In its monetary policy assessment, the Swiss National Bank (SNB) has decided to lower the policy rate to 0.25 percent.

According to Philipp Merkt, Chief Investment Officer (CIO) at PostFinance, the latest interest rate cut is partly a reaction to the change in international conditions:

Uncertainty in the international economic and financial environment has risen following the US president’s aggressive trade policies and the huge expansion of debt in the United States and Europe. This makes the Swiss franc attractive and the situation for the SNB uncomfortable.

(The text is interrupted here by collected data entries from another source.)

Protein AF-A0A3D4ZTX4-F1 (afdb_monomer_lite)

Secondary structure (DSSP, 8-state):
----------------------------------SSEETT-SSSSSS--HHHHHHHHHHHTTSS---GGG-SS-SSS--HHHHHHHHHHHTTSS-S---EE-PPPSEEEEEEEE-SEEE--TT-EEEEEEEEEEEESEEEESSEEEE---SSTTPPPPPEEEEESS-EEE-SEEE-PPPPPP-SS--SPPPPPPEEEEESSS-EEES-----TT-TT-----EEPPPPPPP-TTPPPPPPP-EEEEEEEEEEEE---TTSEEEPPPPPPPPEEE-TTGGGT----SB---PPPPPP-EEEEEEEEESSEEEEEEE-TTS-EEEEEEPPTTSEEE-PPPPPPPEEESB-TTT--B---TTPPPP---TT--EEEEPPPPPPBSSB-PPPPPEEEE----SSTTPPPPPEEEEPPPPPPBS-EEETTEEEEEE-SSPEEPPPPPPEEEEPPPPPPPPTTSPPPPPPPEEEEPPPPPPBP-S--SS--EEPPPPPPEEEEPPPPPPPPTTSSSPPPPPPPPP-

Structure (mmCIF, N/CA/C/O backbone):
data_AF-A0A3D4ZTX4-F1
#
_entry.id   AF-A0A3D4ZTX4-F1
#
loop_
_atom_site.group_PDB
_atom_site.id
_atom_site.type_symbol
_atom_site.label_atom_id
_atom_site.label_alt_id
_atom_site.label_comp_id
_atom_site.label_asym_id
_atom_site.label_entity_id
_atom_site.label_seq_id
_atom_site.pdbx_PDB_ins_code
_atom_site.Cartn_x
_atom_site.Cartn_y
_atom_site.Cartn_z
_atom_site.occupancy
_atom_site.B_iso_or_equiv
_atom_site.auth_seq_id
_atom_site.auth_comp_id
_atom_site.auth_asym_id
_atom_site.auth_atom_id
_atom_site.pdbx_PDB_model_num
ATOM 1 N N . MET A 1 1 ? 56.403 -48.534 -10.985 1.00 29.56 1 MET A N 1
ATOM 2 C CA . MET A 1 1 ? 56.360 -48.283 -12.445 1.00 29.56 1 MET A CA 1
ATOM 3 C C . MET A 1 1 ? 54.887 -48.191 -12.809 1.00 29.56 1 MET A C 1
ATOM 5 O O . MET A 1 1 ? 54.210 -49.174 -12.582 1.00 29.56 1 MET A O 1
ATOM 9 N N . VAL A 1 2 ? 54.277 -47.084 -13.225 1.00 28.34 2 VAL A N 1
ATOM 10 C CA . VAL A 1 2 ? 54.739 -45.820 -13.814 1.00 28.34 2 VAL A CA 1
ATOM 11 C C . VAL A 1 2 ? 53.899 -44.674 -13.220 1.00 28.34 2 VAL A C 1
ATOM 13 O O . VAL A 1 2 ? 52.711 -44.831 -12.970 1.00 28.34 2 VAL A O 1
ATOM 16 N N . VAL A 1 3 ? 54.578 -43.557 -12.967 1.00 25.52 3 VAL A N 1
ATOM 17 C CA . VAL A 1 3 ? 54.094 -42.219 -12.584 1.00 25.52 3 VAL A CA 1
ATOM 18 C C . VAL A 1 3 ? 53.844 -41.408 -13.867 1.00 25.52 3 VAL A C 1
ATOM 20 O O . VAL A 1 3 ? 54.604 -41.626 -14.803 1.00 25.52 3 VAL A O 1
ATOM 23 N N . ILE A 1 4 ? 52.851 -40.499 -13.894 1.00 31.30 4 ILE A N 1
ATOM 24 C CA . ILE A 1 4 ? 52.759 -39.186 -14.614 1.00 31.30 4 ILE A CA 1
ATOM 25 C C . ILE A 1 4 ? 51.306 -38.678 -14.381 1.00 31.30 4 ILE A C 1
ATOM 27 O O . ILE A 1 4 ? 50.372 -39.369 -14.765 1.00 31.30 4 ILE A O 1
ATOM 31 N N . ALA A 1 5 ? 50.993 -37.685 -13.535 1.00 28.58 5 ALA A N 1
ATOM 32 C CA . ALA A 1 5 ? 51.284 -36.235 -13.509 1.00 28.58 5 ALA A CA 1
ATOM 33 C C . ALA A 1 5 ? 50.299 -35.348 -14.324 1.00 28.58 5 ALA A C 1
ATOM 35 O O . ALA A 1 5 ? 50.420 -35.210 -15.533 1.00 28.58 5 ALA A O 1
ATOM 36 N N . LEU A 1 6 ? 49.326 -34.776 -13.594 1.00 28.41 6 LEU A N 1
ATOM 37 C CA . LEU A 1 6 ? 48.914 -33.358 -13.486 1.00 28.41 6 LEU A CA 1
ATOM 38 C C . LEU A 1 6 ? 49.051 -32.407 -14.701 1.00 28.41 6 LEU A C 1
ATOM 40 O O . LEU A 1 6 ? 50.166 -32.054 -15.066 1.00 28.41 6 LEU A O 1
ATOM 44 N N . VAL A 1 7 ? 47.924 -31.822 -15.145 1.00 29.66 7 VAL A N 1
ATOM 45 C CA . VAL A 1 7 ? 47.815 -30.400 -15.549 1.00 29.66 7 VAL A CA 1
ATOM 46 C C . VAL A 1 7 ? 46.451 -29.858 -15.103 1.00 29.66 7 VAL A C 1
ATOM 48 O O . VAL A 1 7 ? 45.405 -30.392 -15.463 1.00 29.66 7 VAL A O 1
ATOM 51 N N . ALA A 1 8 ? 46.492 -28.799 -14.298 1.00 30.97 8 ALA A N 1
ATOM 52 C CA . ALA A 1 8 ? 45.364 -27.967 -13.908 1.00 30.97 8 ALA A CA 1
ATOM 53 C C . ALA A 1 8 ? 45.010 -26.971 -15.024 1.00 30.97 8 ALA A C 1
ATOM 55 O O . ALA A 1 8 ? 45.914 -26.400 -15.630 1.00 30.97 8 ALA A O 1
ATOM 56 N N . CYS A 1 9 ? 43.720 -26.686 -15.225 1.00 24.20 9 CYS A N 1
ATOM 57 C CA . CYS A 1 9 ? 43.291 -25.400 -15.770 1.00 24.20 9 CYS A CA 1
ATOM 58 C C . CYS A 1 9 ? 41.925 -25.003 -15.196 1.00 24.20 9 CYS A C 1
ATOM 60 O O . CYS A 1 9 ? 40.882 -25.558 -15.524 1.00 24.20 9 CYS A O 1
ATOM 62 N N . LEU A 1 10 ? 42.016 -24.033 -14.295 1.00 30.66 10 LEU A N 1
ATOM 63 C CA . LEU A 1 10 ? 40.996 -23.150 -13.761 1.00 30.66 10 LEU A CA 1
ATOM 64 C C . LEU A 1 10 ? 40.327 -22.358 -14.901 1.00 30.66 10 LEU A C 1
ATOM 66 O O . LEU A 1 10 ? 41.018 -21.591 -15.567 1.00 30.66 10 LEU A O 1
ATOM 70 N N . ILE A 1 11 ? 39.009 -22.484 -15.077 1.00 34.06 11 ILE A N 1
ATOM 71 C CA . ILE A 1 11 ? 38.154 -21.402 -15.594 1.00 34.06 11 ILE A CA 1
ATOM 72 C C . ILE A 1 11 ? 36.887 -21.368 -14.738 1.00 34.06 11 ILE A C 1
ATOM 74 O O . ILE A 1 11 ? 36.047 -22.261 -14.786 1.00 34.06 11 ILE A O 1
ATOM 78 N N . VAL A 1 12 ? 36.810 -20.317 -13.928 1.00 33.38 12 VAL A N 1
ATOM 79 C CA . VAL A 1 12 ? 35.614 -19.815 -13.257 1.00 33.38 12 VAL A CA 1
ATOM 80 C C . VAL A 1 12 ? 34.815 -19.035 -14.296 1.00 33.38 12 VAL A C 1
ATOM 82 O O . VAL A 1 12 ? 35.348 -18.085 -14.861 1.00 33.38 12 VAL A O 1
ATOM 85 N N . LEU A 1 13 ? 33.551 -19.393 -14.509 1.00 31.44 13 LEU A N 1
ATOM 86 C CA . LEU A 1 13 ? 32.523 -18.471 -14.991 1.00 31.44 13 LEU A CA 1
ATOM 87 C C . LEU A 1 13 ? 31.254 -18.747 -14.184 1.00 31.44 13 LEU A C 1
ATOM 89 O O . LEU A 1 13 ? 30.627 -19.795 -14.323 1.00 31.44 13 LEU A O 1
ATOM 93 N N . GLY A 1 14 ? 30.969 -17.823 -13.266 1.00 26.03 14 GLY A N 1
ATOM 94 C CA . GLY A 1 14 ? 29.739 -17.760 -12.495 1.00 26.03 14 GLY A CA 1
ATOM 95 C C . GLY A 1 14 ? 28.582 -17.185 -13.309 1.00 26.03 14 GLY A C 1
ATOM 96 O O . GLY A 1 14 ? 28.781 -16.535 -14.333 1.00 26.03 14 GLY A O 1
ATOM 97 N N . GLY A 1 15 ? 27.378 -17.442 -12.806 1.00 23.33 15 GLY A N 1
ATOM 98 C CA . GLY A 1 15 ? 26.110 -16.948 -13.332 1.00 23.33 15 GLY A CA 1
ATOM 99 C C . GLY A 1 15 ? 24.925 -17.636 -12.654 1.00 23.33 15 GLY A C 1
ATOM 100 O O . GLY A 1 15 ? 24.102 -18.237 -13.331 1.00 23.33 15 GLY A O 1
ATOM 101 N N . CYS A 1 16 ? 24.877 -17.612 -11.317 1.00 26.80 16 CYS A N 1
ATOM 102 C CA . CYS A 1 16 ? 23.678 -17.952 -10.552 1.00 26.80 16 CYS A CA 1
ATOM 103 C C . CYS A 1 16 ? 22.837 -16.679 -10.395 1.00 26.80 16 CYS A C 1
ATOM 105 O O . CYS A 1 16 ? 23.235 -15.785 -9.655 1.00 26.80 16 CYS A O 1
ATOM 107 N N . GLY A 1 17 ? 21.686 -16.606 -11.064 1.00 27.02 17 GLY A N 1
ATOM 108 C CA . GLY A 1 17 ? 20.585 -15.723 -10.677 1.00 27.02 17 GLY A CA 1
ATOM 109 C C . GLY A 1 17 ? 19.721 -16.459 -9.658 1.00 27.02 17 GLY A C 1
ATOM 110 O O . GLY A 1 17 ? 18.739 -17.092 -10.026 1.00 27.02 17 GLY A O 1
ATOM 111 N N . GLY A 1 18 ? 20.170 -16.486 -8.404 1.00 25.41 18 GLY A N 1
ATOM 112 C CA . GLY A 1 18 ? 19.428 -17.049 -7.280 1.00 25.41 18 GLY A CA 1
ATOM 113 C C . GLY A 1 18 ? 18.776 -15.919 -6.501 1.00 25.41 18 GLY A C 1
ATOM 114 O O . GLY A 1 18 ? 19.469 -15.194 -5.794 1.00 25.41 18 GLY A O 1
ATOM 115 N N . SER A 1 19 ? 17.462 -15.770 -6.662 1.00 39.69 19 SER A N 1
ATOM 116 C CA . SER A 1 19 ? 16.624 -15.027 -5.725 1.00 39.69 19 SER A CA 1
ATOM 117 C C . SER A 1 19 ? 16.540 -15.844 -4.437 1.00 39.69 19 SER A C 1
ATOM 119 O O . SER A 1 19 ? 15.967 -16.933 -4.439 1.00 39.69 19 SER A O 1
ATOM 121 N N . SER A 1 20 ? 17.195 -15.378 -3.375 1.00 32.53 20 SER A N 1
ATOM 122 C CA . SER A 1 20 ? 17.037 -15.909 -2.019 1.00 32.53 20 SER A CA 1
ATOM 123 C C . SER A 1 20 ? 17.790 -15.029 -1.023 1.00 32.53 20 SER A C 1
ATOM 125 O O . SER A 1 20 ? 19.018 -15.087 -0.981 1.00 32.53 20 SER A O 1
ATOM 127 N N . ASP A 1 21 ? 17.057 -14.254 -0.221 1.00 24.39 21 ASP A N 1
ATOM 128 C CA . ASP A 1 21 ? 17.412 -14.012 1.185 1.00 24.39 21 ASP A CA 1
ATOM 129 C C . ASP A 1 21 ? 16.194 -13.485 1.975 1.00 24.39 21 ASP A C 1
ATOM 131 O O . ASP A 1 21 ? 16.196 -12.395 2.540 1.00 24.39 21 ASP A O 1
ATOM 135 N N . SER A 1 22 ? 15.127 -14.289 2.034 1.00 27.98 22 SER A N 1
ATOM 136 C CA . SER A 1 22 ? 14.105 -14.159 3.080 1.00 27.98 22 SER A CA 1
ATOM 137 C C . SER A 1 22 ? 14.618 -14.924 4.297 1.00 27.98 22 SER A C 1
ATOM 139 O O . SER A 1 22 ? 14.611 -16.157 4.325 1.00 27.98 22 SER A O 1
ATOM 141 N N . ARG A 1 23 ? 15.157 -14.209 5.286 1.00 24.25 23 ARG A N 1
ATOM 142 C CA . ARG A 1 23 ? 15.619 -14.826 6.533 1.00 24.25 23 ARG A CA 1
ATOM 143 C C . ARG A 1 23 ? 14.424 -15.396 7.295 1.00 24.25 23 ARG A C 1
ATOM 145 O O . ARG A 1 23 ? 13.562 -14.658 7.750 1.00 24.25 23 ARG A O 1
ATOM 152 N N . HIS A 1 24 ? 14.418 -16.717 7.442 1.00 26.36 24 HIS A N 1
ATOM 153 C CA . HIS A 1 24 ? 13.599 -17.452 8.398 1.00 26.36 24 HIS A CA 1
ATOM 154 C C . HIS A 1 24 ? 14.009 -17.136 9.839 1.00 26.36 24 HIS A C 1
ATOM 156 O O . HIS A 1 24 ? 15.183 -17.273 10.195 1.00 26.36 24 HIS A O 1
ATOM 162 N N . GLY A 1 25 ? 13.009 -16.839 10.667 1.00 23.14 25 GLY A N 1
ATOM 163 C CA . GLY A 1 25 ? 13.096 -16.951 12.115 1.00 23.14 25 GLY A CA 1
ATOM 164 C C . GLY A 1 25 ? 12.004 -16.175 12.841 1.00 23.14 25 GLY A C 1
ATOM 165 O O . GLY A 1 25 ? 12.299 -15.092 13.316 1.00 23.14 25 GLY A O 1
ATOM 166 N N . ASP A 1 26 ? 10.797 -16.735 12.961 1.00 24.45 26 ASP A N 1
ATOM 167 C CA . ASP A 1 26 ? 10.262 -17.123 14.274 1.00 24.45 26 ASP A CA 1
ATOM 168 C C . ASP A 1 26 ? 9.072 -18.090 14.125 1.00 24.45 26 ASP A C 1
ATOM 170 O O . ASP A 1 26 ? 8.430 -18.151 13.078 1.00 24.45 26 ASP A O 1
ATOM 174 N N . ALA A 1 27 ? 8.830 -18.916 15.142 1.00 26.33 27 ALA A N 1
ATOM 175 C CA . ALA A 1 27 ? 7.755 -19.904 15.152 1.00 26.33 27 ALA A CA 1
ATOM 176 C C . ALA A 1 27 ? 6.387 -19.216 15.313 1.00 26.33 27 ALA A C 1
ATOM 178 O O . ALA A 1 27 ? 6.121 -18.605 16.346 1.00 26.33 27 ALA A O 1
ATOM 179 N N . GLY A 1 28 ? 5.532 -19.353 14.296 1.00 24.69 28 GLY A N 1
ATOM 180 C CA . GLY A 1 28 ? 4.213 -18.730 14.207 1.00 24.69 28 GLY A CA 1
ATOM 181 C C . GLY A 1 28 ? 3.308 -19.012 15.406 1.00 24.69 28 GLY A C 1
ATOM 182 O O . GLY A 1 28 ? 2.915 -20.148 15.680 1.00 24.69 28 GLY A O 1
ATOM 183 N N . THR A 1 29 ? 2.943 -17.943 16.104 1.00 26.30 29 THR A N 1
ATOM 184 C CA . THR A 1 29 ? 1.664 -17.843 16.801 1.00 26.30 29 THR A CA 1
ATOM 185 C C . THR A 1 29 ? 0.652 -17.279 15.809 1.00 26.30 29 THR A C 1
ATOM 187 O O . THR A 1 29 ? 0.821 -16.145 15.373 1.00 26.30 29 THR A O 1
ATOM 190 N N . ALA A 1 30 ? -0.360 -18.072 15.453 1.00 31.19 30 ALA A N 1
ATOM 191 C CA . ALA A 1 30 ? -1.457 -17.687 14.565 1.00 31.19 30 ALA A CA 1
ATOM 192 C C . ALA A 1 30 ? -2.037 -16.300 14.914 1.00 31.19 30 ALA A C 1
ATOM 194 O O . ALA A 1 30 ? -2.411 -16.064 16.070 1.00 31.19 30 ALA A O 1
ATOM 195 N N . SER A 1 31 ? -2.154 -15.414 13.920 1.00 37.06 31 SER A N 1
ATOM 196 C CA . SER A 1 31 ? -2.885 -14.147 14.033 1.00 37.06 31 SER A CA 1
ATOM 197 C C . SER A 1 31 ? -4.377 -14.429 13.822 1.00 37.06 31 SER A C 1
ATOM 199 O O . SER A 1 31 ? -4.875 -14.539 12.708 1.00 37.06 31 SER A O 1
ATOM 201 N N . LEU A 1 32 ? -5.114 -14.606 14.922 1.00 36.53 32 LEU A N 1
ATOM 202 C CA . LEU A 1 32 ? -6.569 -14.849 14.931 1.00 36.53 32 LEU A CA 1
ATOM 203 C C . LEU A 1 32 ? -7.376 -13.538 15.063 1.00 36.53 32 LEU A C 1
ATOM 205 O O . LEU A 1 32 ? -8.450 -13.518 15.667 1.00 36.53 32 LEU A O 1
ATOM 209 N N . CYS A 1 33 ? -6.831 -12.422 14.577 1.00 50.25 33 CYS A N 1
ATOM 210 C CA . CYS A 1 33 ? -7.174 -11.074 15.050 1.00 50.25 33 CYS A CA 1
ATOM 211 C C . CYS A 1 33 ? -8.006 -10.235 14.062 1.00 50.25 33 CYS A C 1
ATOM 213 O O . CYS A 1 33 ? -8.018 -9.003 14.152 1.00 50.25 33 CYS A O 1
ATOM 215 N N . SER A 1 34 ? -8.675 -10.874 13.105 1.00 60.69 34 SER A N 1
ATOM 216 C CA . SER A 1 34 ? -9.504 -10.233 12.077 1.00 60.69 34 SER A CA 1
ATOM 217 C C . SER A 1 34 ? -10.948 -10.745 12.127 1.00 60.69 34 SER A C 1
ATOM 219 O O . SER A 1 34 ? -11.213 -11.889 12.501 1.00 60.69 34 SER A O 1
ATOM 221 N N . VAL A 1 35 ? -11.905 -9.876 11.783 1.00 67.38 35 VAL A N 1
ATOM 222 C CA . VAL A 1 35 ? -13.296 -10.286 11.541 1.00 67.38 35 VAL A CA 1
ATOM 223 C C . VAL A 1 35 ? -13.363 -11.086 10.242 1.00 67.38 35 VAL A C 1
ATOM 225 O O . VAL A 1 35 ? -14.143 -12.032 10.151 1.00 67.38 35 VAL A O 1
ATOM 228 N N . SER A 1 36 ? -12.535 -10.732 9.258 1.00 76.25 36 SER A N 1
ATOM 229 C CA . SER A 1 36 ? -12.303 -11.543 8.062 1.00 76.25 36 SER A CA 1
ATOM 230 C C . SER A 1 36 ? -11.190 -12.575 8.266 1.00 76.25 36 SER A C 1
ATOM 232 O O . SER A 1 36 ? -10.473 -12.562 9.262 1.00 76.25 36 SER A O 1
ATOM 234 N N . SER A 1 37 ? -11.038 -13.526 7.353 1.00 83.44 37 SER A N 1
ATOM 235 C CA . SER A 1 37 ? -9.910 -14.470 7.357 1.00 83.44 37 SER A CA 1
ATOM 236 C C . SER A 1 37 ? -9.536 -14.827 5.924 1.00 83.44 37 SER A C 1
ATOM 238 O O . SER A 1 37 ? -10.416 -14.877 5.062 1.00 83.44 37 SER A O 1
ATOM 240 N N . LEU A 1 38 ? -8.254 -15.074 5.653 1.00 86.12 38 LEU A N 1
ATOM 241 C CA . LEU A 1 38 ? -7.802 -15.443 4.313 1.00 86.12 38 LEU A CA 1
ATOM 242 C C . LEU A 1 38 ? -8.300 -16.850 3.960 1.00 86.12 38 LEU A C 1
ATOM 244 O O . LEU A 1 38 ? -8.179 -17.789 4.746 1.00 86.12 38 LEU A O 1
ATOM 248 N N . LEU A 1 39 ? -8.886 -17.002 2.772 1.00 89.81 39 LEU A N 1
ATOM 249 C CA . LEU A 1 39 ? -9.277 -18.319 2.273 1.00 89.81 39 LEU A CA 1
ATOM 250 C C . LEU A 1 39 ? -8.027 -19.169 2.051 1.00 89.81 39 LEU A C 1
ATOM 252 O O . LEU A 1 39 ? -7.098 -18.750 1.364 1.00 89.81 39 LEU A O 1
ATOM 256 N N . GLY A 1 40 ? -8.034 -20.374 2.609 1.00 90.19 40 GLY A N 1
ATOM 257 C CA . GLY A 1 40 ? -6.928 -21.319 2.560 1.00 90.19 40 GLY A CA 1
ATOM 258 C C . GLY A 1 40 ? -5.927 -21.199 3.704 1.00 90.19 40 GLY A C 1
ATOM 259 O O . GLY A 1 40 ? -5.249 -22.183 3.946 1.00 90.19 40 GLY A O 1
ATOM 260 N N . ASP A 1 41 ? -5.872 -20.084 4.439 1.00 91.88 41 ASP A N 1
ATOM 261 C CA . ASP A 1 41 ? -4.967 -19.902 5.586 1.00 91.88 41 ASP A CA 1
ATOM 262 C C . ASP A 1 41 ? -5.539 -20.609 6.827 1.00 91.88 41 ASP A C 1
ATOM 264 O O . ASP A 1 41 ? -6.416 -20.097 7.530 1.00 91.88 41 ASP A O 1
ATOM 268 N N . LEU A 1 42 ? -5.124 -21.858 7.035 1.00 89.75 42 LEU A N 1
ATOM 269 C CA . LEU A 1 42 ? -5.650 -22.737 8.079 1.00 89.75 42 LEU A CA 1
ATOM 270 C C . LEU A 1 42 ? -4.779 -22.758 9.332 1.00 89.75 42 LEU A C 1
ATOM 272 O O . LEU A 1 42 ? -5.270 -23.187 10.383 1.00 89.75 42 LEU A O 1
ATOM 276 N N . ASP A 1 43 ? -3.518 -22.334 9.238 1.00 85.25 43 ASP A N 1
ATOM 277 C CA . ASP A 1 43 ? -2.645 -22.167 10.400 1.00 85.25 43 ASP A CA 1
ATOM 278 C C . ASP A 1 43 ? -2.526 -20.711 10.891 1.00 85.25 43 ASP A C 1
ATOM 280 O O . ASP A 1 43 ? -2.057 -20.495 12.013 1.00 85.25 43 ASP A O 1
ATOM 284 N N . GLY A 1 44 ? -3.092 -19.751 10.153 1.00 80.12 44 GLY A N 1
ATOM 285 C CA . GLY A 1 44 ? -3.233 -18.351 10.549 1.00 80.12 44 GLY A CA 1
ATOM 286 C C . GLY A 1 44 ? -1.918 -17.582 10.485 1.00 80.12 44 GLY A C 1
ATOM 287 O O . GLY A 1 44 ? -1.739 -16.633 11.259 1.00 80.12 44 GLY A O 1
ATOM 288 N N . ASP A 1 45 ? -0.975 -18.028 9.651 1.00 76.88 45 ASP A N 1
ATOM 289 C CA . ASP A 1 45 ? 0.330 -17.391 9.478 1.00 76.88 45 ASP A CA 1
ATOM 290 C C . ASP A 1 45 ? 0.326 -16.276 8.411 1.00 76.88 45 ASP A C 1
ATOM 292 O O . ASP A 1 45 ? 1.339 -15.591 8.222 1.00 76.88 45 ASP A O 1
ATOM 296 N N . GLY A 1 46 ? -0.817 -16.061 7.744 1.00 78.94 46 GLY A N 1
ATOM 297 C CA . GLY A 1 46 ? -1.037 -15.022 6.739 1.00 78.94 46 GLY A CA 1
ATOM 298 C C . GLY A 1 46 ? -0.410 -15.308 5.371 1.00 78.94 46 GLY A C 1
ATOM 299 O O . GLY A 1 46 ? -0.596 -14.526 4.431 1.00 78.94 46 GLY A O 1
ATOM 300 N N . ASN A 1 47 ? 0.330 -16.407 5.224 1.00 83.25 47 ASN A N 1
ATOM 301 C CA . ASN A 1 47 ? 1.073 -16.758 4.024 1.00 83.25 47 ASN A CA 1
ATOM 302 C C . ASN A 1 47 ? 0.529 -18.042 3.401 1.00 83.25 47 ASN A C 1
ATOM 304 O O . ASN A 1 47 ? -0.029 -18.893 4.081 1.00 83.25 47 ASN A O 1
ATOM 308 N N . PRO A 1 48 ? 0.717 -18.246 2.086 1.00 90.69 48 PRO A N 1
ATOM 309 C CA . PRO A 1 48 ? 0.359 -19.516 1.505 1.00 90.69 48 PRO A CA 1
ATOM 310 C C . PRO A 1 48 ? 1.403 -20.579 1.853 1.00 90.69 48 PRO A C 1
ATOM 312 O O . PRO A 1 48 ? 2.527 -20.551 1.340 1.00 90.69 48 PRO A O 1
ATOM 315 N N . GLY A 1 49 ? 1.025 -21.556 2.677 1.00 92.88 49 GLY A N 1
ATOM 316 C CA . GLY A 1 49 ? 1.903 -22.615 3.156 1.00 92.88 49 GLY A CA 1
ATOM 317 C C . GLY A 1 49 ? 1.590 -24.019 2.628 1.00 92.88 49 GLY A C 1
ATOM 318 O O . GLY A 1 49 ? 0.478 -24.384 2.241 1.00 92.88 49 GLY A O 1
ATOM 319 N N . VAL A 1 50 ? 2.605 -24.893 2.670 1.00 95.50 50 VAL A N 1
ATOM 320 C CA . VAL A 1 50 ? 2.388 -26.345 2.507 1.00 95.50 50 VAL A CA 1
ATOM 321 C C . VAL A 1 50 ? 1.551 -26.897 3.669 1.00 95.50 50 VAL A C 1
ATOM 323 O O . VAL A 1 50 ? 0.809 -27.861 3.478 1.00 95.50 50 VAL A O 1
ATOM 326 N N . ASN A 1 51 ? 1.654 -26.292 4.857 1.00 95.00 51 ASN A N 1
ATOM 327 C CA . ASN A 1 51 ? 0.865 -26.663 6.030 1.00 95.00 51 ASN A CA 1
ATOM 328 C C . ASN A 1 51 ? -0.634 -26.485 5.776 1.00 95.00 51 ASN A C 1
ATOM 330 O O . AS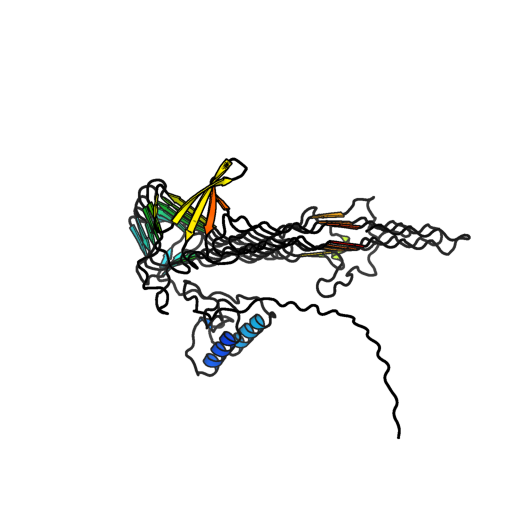N A 1 51 ? -1.394 -27.419 6.029 1.00 95.00 51 ASN A O 1
ATOM 334 N N . ASP A 1 52 ? -1.029 -25.362 5.181 1.00 94.69 52 ASP A N 1
ATOM 335 C CA . ASP A 1 52 ? -2.404 -25.085 4.771 1.00 94.69 52 ASP A CA 1
ATOM 336 C C . ASP A 1 52 ? -2.931 -26.109 3.780 1.00 94.69 52 ASP A C 1
ATOM 338 O O . ASP A 1 52 ? -3.965 -26.740 3.996 1.00 94.69 52 ASP A O 1
ATOM 342 N N . ALA A 1 53 ? -2.167 -26.359 2.712 1.00 95.94 53 ALA A N 1
ATOM 343 C CA . ALA A 1 53 ? -2.538 -27.346 1.708 1.00 95.94 53 ALA A CA 1
ATOM 344 C C . ALA A 1 53 ? -2.712 -28.745 2.329 1.00 95.94 53 ALA A C 1
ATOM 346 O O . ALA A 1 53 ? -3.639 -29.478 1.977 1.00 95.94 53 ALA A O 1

One hope behind the interest rate cut is to make investments in Swiss francs less attractive in an effort to weaken the upward trend. An excessively strong franc has two unwelcome effects on the Swiss economy: on the one hand it makes it more difficult for Swiss companies to export abroad because their goods become more expensive. On the other, a rise in the Swiss franc’s value further reduces the price of imported goods, which could push Switzerland’s already low inflation rate lower still, towards zero or even into negative territory. However, with its fifth consecutive round of monetary easing, the SNB is also taking something of a risk, says Philipp Merkt :

The SNB’s remaining scope for action in a crisis is shrinking all the time. And that’s despite the fact that domestic demand has stabilized and the Swiss economy has bottomed out.

Given the policy rate cuts, private households should probably prepare for a further fall in interest rates on savings. But there is good news for homeowners: Saron mortgages will become more affordable with a low policy rate. Interest rates on longer-term mortgages, however, are likely to see little change.